**Instructions for the task**
The answer should consist of every line in the material below that has the word "Protein".

□ □ □ □ □

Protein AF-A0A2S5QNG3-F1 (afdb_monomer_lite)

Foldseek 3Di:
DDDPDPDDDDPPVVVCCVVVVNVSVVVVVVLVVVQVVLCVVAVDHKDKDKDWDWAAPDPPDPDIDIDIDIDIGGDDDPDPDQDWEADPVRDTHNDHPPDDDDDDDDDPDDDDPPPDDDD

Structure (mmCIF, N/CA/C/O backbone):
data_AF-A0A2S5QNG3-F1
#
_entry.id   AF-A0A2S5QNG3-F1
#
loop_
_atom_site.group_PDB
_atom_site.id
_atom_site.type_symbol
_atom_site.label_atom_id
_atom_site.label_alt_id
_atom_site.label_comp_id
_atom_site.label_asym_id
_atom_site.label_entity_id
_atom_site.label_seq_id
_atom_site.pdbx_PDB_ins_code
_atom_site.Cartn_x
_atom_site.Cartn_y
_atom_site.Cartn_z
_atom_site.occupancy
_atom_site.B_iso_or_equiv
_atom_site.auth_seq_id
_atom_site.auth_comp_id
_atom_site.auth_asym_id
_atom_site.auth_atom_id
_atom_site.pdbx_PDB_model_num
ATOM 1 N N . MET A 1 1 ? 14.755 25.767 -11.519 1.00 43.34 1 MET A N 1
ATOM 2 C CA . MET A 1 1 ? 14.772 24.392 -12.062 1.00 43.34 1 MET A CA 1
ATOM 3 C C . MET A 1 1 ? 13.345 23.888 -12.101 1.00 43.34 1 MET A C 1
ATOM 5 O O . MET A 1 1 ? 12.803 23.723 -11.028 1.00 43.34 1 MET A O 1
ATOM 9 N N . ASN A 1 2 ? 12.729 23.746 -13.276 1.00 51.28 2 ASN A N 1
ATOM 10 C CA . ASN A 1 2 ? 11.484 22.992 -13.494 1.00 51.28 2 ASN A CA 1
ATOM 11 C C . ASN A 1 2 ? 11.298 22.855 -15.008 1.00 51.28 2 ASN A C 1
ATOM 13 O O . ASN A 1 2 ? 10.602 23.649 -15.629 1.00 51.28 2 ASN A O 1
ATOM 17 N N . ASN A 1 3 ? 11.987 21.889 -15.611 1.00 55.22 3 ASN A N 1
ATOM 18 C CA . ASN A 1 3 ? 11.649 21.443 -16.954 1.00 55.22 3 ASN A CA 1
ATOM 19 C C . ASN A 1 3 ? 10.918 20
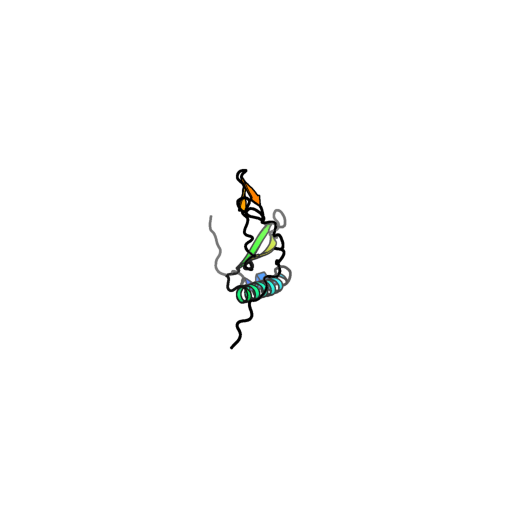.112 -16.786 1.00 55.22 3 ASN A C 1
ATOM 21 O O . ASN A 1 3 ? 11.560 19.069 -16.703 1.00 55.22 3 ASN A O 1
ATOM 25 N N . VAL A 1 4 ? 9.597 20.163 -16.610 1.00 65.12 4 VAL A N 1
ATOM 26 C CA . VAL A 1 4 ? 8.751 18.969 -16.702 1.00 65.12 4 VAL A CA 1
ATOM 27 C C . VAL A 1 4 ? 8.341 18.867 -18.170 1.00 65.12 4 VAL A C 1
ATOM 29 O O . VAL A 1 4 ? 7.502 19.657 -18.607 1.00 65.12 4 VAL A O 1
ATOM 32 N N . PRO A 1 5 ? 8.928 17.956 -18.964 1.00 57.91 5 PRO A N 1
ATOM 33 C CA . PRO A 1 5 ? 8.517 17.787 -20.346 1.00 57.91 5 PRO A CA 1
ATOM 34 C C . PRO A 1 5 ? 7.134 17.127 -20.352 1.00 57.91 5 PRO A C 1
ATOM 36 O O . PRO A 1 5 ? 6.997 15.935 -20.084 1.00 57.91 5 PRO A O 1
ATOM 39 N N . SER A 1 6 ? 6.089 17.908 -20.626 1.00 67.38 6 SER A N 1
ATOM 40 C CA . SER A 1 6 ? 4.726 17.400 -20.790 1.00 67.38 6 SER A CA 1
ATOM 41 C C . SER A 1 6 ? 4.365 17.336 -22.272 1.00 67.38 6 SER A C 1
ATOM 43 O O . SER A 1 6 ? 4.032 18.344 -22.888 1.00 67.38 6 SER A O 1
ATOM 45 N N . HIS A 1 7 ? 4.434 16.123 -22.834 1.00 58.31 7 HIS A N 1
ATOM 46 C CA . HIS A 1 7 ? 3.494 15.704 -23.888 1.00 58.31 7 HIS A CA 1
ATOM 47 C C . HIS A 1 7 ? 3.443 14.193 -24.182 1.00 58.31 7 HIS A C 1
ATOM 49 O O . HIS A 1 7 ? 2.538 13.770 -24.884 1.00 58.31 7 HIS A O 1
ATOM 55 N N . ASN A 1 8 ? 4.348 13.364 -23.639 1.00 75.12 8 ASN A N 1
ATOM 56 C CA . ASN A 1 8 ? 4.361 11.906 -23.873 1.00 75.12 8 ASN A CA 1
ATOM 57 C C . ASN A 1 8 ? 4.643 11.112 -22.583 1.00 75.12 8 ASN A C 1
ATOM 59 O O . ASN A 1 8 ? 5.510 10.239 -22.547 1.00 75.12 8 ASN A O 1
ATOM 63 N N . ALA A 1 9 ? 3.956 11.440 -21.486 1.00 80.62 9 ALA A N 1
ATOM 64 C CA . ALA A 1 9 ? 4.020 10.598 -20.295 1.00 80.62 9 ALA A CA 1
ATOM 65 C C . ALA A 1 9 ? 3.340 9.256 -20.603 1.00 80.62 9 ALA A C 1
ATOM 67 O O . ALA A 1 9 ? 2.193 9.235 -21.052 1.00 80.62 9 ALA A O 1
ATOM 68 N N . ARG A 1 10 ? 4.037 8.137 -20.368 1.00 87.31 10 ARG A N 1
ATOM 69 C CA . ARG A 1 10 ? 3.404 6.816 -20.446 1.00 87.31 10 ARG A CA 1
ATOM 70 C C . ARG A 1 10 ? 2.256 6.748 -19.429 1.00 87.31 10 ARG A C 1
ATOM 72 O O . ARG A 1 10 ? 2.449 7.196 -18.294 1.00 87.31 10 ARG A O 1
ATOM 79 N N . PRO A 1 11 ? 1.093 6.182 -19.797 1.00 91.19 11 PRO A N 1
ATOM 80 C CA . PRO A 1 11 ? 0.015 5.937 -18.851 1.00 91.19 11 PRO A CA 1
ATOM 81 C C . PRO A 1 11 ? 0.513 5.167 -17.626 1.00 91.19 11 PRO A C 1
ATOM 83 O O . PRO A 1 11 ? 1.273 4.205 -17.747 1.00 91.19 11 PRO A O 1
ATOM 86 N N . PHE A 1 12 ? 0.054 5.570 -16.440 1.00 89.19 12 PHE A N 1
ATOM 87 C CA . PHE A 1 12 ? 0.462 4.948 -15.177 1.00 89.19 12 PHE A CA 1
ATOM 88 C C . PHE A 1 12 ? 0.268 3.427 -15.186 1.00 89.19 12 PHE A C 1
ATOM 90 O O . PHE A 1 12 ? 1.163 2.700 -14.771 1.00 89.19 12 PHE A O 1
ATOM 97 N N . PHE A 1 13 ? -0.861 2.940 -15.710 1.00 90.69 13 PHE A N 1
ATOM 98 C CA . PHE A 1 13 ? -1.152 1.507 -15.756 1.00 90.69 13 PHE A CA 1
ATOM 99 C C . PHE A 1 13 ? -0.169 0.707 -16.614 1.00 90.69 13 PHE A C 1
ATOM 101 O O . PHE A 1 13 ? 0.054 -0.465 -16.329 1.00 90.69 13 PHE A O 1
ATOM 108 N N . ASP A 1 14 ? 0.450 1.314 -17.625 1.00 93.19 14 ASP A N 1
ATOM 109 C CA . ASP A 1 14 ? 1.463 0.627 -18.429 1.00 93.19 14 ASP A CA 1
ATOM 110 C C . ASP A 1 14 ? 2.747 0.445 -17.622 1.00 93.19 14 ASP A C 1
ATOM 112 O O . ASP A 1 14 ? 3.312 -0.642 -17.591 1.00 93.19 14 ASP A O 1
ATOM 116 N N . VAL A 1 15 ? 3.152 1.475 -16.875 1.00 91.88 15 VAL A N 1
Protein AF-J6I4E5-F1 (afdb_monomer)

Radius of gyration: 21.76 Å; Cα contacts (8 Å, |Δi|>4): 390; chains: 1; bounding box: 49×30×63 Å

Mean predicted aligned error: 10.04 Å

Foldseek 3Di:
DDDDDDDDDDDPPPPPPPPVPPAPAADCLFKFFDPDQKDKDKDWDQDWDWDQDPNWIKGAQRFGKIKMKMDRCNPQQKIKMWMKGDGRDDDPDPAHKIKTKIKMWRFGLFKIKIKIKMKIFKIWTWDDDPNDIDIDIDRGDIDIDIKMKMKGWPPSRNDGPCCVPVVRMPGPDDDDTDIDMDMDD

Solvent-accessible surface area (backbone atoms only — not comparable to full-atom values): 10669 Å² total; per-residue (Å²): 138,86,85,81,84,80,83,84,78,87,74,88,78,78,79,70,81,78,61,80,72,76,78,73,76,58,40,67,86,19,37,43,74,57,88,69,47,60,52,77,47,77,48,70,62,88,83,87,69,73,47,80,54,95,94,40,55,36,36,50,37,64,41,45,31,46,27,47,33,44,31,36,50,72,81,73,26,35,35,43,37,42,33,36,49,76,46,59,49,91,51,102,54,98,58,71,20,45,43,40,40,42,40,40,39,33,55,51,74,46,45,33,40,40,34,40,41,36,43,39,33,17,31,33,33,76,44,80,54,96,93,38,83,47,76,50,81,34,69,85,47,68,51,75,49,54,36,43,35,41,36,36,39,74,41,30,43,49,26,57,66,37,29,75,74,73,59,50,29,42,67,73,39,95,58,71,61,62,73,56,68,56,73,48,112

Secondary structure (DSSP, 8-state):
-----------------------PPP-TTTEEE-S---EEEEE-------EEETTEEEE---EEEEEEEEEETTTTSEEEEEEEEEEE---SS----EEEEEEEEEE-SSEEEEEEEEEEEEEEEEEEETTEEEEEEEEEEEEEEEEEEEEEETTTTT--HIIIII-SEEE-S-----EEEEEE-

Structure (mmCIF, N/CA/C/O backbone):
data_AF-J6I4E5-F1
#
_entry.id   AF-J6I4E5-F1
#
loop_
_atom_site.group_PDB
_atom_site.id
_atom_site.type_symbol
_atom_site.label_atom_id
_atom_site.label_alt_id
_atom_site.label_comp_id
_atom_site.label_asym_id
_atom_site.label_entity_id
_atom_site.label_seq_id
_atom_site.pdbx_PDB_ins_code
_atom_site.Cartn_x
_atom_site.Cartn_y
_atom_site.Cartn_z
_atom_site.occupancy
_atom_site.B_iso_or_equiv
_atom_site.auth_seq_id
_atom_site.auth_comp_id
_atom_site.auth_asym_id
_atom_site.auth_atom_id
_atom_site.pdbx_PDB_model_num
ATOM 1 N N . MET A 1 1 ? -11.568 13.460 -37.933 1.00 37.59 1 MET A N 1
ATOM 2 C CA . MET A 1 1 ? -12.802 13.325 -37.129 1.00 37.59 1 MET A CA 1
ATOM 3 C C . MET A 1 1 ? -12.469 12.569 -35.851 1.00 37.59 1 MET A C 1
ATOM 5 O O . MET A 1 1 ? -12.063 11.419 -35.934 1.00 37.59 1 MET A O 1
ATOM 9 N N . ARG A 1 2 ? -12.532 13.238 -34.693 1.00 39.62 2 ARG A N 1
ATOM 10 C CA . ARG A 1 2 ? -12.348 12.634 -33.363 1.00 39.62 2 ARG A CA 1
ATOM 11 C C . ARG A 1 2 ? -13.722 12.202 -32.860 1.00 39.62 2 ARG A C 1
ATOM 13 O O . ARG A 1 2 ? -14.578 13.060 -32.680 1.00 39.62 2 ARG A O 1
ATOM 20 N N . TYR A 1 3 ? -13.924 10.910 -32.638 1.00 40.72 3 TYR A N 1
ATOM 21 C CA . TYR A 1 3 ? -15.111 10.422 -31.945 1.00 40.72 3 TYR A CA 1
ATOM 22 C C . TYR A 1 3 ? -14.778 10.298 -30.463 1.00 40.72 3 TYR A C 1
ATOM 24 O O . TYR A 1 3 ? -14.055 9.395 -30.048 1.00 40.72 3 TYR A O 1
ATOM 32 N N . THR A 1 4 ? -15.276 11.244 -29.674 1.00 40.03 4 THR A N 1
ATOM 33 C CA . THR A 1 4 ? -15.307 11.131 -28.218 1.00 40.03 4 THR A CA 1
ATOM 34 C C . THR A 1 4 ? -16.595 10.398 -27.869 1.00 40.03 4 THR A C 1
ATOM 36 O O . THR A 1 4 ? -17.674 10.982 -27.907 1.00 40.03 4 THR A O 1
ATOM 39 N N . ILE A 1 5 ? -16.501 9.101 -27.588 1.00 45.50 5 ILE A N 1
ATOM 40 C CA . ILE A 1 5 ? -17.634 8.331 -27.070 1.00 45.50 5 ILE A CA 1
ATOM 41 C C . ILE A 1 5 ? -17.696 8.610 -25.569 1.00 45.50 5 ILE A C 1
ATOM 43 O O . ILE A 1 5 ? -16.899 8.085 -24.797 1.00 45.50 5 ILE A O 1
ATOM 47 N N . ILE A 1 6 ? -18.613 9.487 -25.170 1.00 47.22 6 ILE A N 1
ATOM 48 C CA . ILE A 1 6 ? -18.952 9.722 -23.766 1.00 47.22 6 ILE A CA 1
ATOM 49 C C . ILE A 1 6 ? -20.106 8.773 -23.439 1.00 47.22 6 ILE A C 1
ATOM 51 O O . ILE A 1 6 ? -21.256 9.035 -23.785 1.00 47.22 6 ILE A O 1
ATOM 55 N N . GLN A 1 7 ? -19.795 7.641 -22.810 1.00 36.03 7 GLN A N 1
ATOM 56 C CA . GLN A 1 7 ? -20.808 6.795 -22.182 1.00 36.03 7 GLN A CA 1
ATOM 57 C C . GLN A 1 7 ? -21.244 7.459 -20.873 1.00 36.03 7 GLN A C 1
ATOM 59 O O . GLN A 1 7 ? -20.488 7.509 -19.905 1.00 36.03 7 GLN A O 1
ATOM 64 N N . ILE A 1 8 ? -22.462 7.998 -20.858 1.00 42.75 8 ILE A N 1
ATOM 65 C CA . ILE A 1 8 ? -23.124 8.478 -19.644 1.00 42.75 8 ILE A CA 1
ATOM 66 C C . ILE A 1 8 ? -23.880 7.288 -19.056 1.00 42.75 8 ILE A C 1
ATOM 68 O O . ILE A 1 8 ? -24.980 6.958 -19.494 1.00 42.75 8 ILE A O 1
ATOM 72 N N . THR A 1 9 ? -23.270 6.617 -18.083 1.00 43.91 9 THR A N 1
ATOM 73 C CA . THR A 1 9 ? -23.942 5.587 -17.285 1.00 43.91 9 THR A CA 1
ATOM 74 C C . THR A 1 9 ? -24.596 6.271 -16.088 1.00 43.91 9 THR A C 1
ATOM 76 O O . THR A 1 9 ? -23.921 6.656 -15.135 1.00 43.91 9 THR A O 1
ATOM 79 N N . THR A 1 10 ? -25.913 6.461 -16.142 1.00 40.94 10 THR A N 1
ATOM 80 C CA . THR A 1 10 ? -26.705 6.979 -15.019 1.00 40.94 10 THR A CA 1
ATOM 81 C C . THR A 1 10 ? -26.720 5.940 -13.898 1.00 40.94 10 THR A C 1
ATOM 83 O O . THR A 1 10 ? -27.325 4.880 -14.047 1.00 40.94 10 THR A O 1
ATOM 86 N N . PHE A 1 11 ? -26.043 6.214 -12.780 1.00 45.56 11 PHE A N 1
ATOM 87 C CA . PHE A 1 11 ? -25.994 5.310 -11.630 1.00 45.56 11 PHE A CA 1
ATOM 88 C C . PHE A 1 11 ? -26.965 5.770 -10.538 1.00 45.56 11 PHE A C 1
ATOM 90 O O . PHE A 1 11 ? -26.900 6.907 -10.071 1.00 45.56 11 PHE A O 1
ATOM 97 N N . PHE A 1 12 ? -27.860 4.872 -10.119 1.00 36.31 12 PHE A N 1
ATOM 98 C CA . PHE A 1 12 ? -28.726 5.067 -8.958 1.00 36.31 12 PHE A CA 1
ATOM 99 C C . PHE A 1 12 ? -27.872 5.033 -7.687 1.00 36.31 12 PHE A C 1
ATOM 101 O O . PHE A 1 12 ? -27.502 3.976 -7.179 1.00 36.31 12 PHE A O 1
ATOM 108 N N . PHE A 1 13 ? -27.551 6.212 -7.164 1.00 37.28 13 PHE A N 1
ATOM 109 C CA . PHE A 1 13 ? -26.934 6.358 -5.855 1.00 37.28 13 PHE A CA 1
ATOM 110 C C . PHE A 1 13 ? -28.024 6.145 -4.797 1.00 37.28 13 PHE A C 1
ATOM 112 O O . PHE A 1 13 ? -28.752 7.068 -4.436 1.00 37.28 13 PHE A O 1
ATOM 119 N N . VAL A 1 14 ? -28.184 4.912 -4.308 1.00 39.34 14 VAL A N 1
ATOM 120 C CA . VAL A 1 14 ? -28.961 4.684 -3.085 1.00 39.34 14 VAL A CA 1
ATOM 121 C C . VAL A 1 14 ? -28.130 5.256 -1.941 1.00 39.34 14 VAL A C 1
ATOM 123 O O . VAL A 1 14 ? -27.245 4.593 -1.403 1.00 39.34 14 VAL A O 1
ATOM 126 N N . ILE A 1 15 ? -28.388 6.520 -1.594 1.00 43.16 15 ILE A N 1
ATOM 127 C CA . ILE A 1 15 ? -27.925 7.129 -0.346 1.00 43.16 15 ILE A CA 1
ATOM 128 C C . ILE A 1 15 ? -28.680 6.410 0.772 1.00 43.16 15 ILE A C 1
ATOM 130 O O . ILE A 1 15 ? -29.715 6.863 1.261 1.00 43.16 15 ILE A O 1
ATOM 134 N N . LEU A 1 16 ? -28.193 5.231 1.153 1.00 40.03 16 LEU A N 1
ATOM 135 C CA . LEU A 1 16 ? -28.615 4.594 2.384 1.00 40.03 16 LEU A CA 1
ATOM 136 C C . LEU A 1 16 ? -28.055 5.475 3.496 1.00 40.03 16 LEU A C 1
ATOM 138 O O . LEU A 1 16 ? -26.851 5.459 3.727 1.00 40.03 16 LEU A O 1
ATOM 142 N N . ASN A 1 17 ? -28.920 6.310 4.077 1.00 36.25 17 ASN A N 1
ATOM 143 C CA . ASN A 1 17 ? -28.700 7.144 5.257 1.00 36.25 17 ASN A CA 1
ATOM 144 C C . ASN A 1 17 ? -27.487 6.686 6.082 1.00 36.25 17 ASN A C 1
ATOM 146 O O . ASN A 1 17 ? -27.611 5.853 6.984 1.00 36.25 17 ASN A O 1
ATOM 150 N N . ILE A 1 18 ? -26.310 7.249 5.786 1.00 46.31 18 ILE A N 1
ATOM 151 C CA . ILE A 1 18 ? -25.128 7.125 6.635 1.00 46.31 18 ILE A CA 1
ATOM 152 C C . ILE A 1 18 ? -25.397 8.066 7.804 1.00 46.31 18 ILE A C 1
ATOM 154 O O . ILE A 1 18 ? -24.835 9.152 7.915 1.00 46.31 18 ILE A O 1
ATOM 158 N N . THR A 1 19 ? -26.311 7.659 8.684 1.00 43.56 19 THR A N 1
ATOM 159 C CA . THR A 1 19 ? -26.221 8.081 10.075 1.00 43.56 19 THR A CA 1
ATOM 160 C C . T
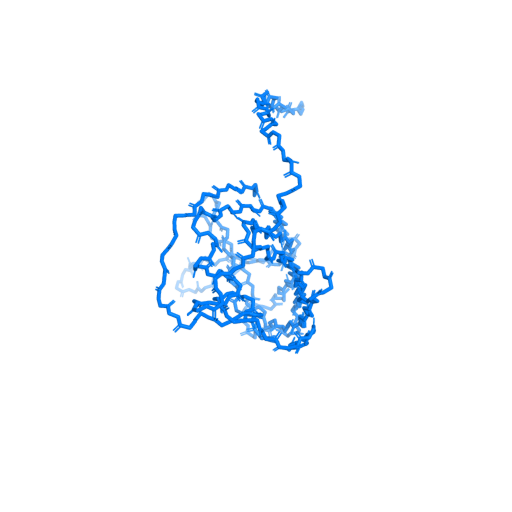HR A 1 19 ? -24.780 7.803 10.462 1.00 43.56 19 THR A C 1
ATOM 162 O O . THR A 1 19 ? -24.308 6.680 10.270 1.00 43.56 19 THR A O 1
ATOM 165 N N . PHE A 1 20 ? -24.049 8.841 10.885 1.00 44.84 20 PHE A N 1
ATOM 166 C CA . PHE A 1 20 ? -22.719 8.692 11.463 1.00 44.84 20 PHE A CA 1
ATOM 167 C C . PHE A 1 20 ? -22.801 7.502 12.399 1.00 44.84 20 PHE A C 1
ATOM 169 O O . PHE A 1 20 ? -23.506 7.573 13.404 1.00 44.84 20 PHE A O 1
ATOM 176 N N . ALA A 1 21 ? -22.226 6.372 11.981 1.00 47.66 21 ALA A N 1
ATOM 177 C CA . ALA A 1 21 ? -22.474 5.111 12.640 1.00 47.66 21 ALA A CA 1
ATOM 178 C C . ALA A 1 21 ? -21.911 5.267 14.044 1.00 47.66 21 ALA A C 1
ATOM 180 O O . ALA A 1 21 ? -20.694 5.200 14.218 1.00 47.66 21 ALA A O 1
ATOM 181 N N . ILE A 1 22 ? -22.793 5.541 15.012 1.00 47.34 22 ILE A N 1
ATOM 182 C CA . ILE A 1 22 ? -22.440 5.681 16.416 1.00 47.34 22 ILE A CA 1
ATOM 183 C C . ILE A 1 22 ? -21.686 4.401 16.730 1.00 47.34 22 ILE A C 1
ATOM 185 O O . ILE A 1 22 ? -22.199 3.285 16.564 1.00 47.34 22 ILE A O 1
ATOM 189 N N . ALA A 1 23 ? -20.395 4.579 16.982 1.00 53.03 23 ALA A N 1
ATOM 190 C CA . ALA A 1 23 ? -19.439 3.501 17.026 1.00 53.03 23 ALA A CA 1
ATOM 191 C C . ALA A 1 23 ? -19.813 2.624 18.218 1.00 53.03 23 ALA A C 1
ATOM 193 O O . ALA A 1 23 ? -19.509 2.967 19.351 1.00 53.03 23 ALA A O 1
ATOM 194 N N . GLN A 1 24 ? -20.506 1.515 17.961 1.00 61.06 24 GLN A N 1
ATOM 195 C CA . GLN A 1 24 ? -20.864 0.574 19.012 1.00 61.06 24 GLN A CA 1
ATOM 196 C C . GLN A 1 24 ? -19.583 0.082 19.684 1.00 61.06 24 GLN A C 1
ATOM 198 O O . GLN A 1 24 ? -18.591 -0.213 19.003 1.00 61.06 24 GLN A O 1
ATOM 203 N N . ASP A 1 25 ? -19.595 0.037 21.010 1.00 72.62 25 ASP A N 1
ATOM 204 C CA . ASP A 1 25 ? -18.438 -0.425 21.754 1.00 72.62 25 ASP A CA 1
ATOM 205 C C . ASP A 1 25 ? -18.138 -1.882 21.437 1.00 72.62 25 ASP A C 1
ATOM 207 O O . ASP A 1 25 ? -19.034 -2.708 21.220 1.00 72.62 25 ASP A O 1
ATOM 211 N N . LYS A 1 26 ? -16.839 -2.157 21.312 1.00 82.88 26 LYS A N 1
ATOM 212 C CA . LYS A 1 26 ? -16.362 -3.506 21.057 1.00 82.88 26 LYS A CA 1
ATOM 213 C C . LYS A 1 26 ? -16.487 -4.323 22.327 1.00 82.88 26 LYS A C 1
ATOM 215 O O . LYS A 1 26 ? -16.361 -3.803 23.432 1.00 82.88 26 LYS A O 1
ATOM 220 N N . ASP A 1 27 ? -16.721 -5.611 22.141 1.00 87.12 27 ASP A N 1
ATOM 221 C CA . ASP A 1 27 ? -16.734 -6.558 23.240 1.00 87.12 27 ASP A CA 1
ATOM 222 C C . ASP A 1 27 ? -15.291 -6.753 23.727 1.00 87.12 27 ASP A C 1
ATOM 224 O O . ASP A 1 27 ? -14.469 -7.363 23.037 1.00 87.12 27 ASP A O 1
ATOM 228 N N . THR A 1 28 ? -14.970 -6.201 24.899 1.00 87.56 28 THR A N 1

□ □ □ □ □

**Result for this exercise**
Protein AF-A0A2S5QNG3-F1 (afdb_monomer_lite)
Protein AF-J6I4E5-F1 (afdb_monomer)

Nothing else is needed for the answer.